In order to identify the exact the problem of CMake fail i suggest you to apply the code of this PR: https://github.com/CloudCompare/CloudCompare/pull/1232 which intended to intercept the stderr stream and to do not let it miss the logs and PowerShell output. 

With this changes the CMake Configure will not break on the warnings but print them to the build log, so you can analyze them and find out the unexpected behaviour. 

The sample build: https://github.com/dsame/CloudCompare/runs/694200554?check_suite_focus=true

The messages cause PowerShell to fail becaues of CMake writes to stder are marked with “ERR” prefix:

Please, review the suggested PR and confirm it can help effectively to solve the problem

There’s a slightly modified build.yml which fails in case if there is any sdterr otput from the build. It seems to be too strict because but you might find it usefull

https://github.com/dsame/CloudCompare/blob/9888fc2a5e26d7c8bb0059f79f6d2bd1db881921/.github/workflows/build.yml

Please try to apply it your build in order to see the stderr output that was lost in your build and find out the differences in success and failed builds. 

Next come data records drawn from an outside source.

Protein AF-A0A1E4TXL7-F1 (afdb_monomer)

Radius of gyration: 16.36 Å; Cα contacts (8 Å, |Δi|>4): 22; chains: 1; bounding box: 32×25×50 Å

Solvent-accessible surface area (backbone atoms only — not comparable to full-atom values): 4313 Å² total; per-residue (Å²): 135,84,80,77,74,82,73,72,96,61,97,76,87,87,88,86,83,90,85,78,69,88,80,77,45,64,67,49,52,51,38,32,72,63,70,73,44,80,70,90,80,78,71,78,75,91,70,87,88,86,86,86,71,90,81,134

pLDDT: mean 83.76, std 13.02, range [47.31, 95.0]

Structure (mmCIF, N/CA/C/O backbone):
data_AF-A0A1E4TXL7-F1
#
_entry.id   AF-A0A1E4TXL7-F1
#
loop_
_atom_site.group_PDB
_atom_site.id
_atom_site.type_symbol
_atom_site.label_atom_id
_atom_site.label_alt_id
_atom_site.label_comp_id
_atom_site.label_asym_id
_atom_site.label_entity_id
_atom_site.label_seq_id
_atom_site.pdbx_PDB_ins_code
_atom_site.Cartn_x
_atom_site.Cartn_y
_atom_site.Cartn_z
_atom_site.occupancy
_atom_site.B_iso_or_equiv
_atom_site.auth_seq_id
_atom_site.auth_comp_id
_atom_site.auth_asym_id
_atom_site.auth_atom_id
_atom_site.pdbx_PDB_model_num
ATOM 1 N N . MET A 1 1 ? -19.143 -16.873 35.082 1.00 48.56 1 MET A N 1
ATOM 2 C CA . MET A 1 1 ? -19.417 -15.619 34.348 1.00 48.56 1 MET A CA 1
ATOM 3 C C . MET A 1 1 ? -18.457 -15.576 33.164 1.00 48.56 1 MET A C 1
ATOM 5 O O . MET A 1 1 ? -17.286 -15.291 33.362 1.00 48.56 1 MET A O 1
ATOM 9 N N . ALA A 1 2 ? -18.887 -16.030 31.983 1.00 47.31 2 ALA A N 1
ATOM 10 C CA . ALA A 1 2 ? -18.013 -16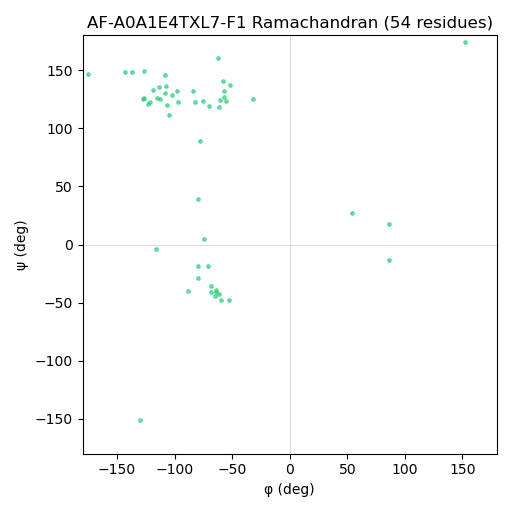.115 30.811 1.00 47.31 2 ALA A CA 1
ATOM 11 C C . ALA A 1 2 ? -17.797 -14.709 30.232 1.00 47.31 2 ALA A C 1
ATOM 13 O O . ALA A 1 2 ? -18.766 -14.011 29.934 1.00 47.31 2 ALA A O 1
ATOM 14 N N . ALA A 1 3 ? -16.538 -14.285 30.120 1.00 55.81 3 ALA A N 1
ATOM 15 C CA . ALA A 1 3 ? -16.176 -13.019 29.501 1.00 55.81 3 ALA A CA 1
ATOM 16 C C . ALA A 1 3 ? -16.645 -13.014 28.038 1.00 55.81 3 ALA A C 1
ATOM 18 O O . ALA A 1 3 ? -16.330 -13.918 27.264 1.00 55.81 3 ALA A O 1
ATOM 19 N N . ARG A 1 4 ? -17.441 -12.007 27.678 1.00 53.38 4 ARG A N 1
ATOM 20 C CA . ARG A 1 4 ? -17.921 -11.778 26.315 1.00 53.38 4 ARG A CA 1
ATOM 21 C C . ARG A 1 4 ? -16.700 -11.544 25.422 1.00 53.38 4 ARG A C 1
ATOM 23 O O . ARG A 1 4 ? -15.949 -10.603 25.661 1.00 53.38 4 ARG A O 1
ATOM 30 N N . ALA A 1 5 ? -16.491 -12.411 24.429 1.00 58.44 5 ALA A N 1
ATOM 31 C CA . ALA A 1 5 ? -15.469 -12.199 23.408 1.00 58.44 5 ALA A CA 1
ATOM 32 C C . ALA A 1 5 ? -15.654 -10.794 22.798 1.00 58.44 5 ALA A C 1
ATOM 34 O O . ALA A 1 5 ? -16.806 -10.395 22.583 1.00 58.44 5 ALA A O 1
ATOM 35 N N . PRO A 1 6 ? -14.574 -10.025 22.562 1.00 56.03 6 PRO A N 1
ATOM 36 C CA . PRO A 1 6 ? -14.692 -8.673 22.034 1.00 56.03 6 PRO A CA 1
ATOM 37 C C . PRO A 1 6 ? -15.481 -8.717 20.722 1.00 56.03 6 PRO A C 1
ATOM 39 O O . PRO A 1 6 ? -15.160 -9.476 19.805 1.00 56.03 6 PRO A O 1
ATOM 42 N N . SER A 1 7 ? -16.570 -7.949 20.668 1.00 61.22 7 SER A N 1
ATOM 43 C CA . SER A 1 7 ? -17.349 -7.753 19.449 1.00 61.22 7 SER A CA 1
ATOM 44 C C . SER A 1 7 ? -16.423 -7.202 18.368 1.00 61.22 7 SER A C 1
ATOM 46 O O . SER A 1 7 ? -15.646 -6.294 18.647 1.00 61.22 7 SER A O 1
ATOM 48 N N . ARG A 1 8 ? -16.485 -7.810 17.176 1.00 64.06 8 ARG A N 1
ATOM 49 C CA . ARG A 1 8 ? -15.660 -7.525 15.988 1.00 64.06 8 ARG A CA 1
ATOM 50 C C . ARG A 1 8 ? -15.252 -6.047 15.904 1.00 64.06 8 ARG A C 1
ATOM 52 O O . ARG A 1 8 ? -16.105 -5.172 15.920 1.00 64.06 8 ARG A O 1
ATOM 59 N N . SER A 1 9 ? -13.951 -5.791 15.810 1.00 74.44 9 SER A N 1
ATOM 60 C CA . SER A 1 9 ? -13.328 -4.462 15.880 1.00 74.44 9 SER A CA 1
ATOM 61 C C . SER A 1 9 ? -13.406 -3.655 14.570 1.00 74.44 9 SER A C 1
ATOM 63 O O . SER A 1 9 ? -12.418 -3.036 14.183 1.00 74.44 9 SER A O 1
ATOM 65 N N . TYR A 1 10 ? -14.531 -3.733 13.855 1.00 81.56 10 TYR A N 1
ATOM 66 C CA . TYR A 1 10 ? -14.891 -2.917 12.685 1.00 81.56 10 TYR A CA 1
ATOM 67 C C . TYR A 1 10 ?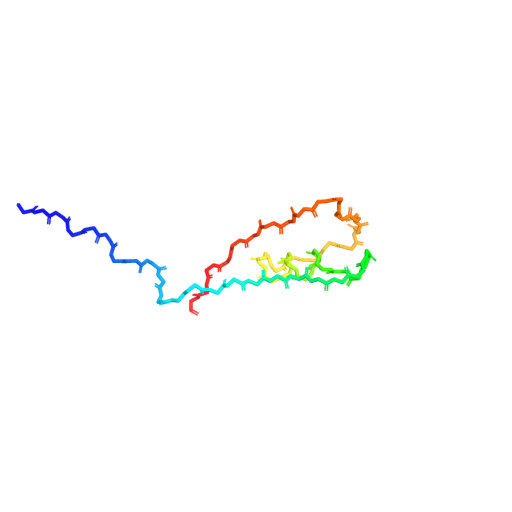 -16.326 -3.255 12.243 1.00 81.56 10 TYR A C 1
ATOM 69 O O . TYR A 1 10 ? -16.745 -4.415 12.317 1.00 81.56 10 TYR A O 1
ATOM 77 N N . ASP A 1 11 ? -17.058 -2.268 11.725 1.00 90.25 11 ASP A N 1
ATOM 78 C CA . ASP A 1 11 ? -18.409 -2.469 11.178 1.00 90.25 11 ASP A CA 1
ATOM 79 C C . ASP A 1 11 ? -18.386 -3.049 9.753 1.00 90.25 11 ASP A C 1
ATOM 81 O O . ASP A 1 11 ? -19.290 -3.783 9.350 1.00 90.25 11 ASP A O 1
ATOM 85 N N . MET A 1 12 ? -17.330 -2.756 8.984 1.00 89.19 12 MET A N 1
ATOM 86 C CA . MET A 1 12 ? -17.199 -3.146 7.578 1.00 89.19 12 MET A CA 1
ATOM 87 C C . MET A 1 12 ? -15.756 -3.519 7.214 1.00 89.19 12 MET A C 1
ATOM 89 O O . MET A 1 12 ? -14.802 -2.952 7.738 1.00 89.19 12 MET A O 1
ATOM 93 N N . ILE A 1 13 ? -15.602 -4.453 6.266 1.00 93.06 13 ILE A N 1
ATOM 94 C CA . ILE A 1 13 ? -14.321 -4.765 5.613 1.00 93.06 13 ILE A CA 1
ATOM 95 C C . ILE A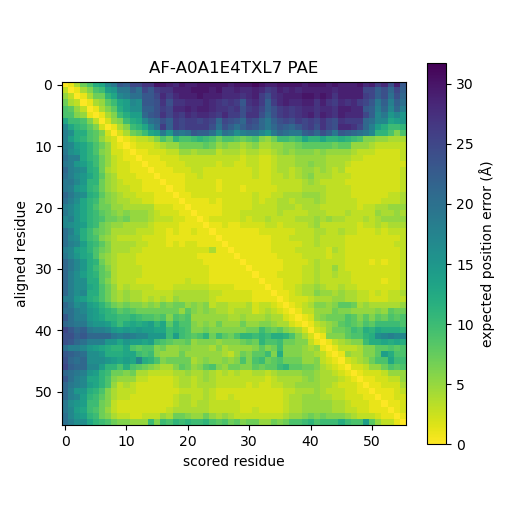 1 13 ? -14.404 -4.355 4.148 1.00 93.06 13 ILE A C 1
ATOM 97 O O . ILE A 1 13 ? -15.261 -4.851 3.416 1.00 93.06 13 ILE A O 1
ATOM 101 N N . MET A 1 14 ? -13.457 -3.533 3.702 1.00 94.06 14 MET A N 1
ATOM 102 C CA . MET A 1 14 ? -13.285 -3.192 2.292 1.00 94.06 14 MET A CA 1
ATOM 103 C C . MET A 1 14 ? -12.026 -3.864 1.735 1.00 94.06 14 MET A C 1
ATOM 105 O O . MET A 1 14 ? -10.952 -3.773 2.326 1.00 94.06 14 MET A O 1
ATOM 109 N N . LYS A 1 15 ? -12.151 -4.548 0.592 1.00 94.94 15 LYS A N 1
ATOM 110 C CA . LYS A 1 15 ? -11.022 -5.150 -0.135 1.00 94.94 15 LYS A CA 1
ATOM 111 C C . LYS A 1 15 ? -10.747 -4.330 -1.390 1.00 94.94 15 LYS A C 1
ATOM 113 O O . LYS A 1 15 ? -11.622 -4.212 -2.241 1.00 94.94 15 LYS A O 1
ATOM 118 N N . LEU A 1 16 ? -9.541 -3.779 -1.495 1.00 94.06 16 LEU A N 1
ATOM 119 C CA . LEU A 1 16 ? -9.111 -2.940 -2.613 1.00 94.06 16 LEU A CA 1
ATOM 120 C C . LEU A 1 16 ? -8.011 -3.655 -3.406 1.00 94.06 16 LEU A C 1
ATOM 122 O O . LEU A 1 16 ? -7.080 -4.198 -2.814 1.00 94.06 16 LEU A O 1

Alternatively, as the recent Windows images have bash installed i’d advise to switch to it from PowerShell:
https://github.com/CloudCompare/CloudCompare/compare/CloudCompare:master…dsame:dsame/use-cmd?expand=1

With the bash you should not have the problem with CMake output to stderr

I like the idea of switching to bash since I’m completely unfamiliar with PowerShell anyways. It seems like the easiest option. I’ll do that and report back.

Thanks for your help Sergey!

After switching from PowerShell to bash as suggested by @dsame, we have not had any of the random failures on Windows we were seeing before.

Solution: Don’t use PowerShell.

Thanks @dsame, @alenasviridenko and @yanjingzhu for looking into it.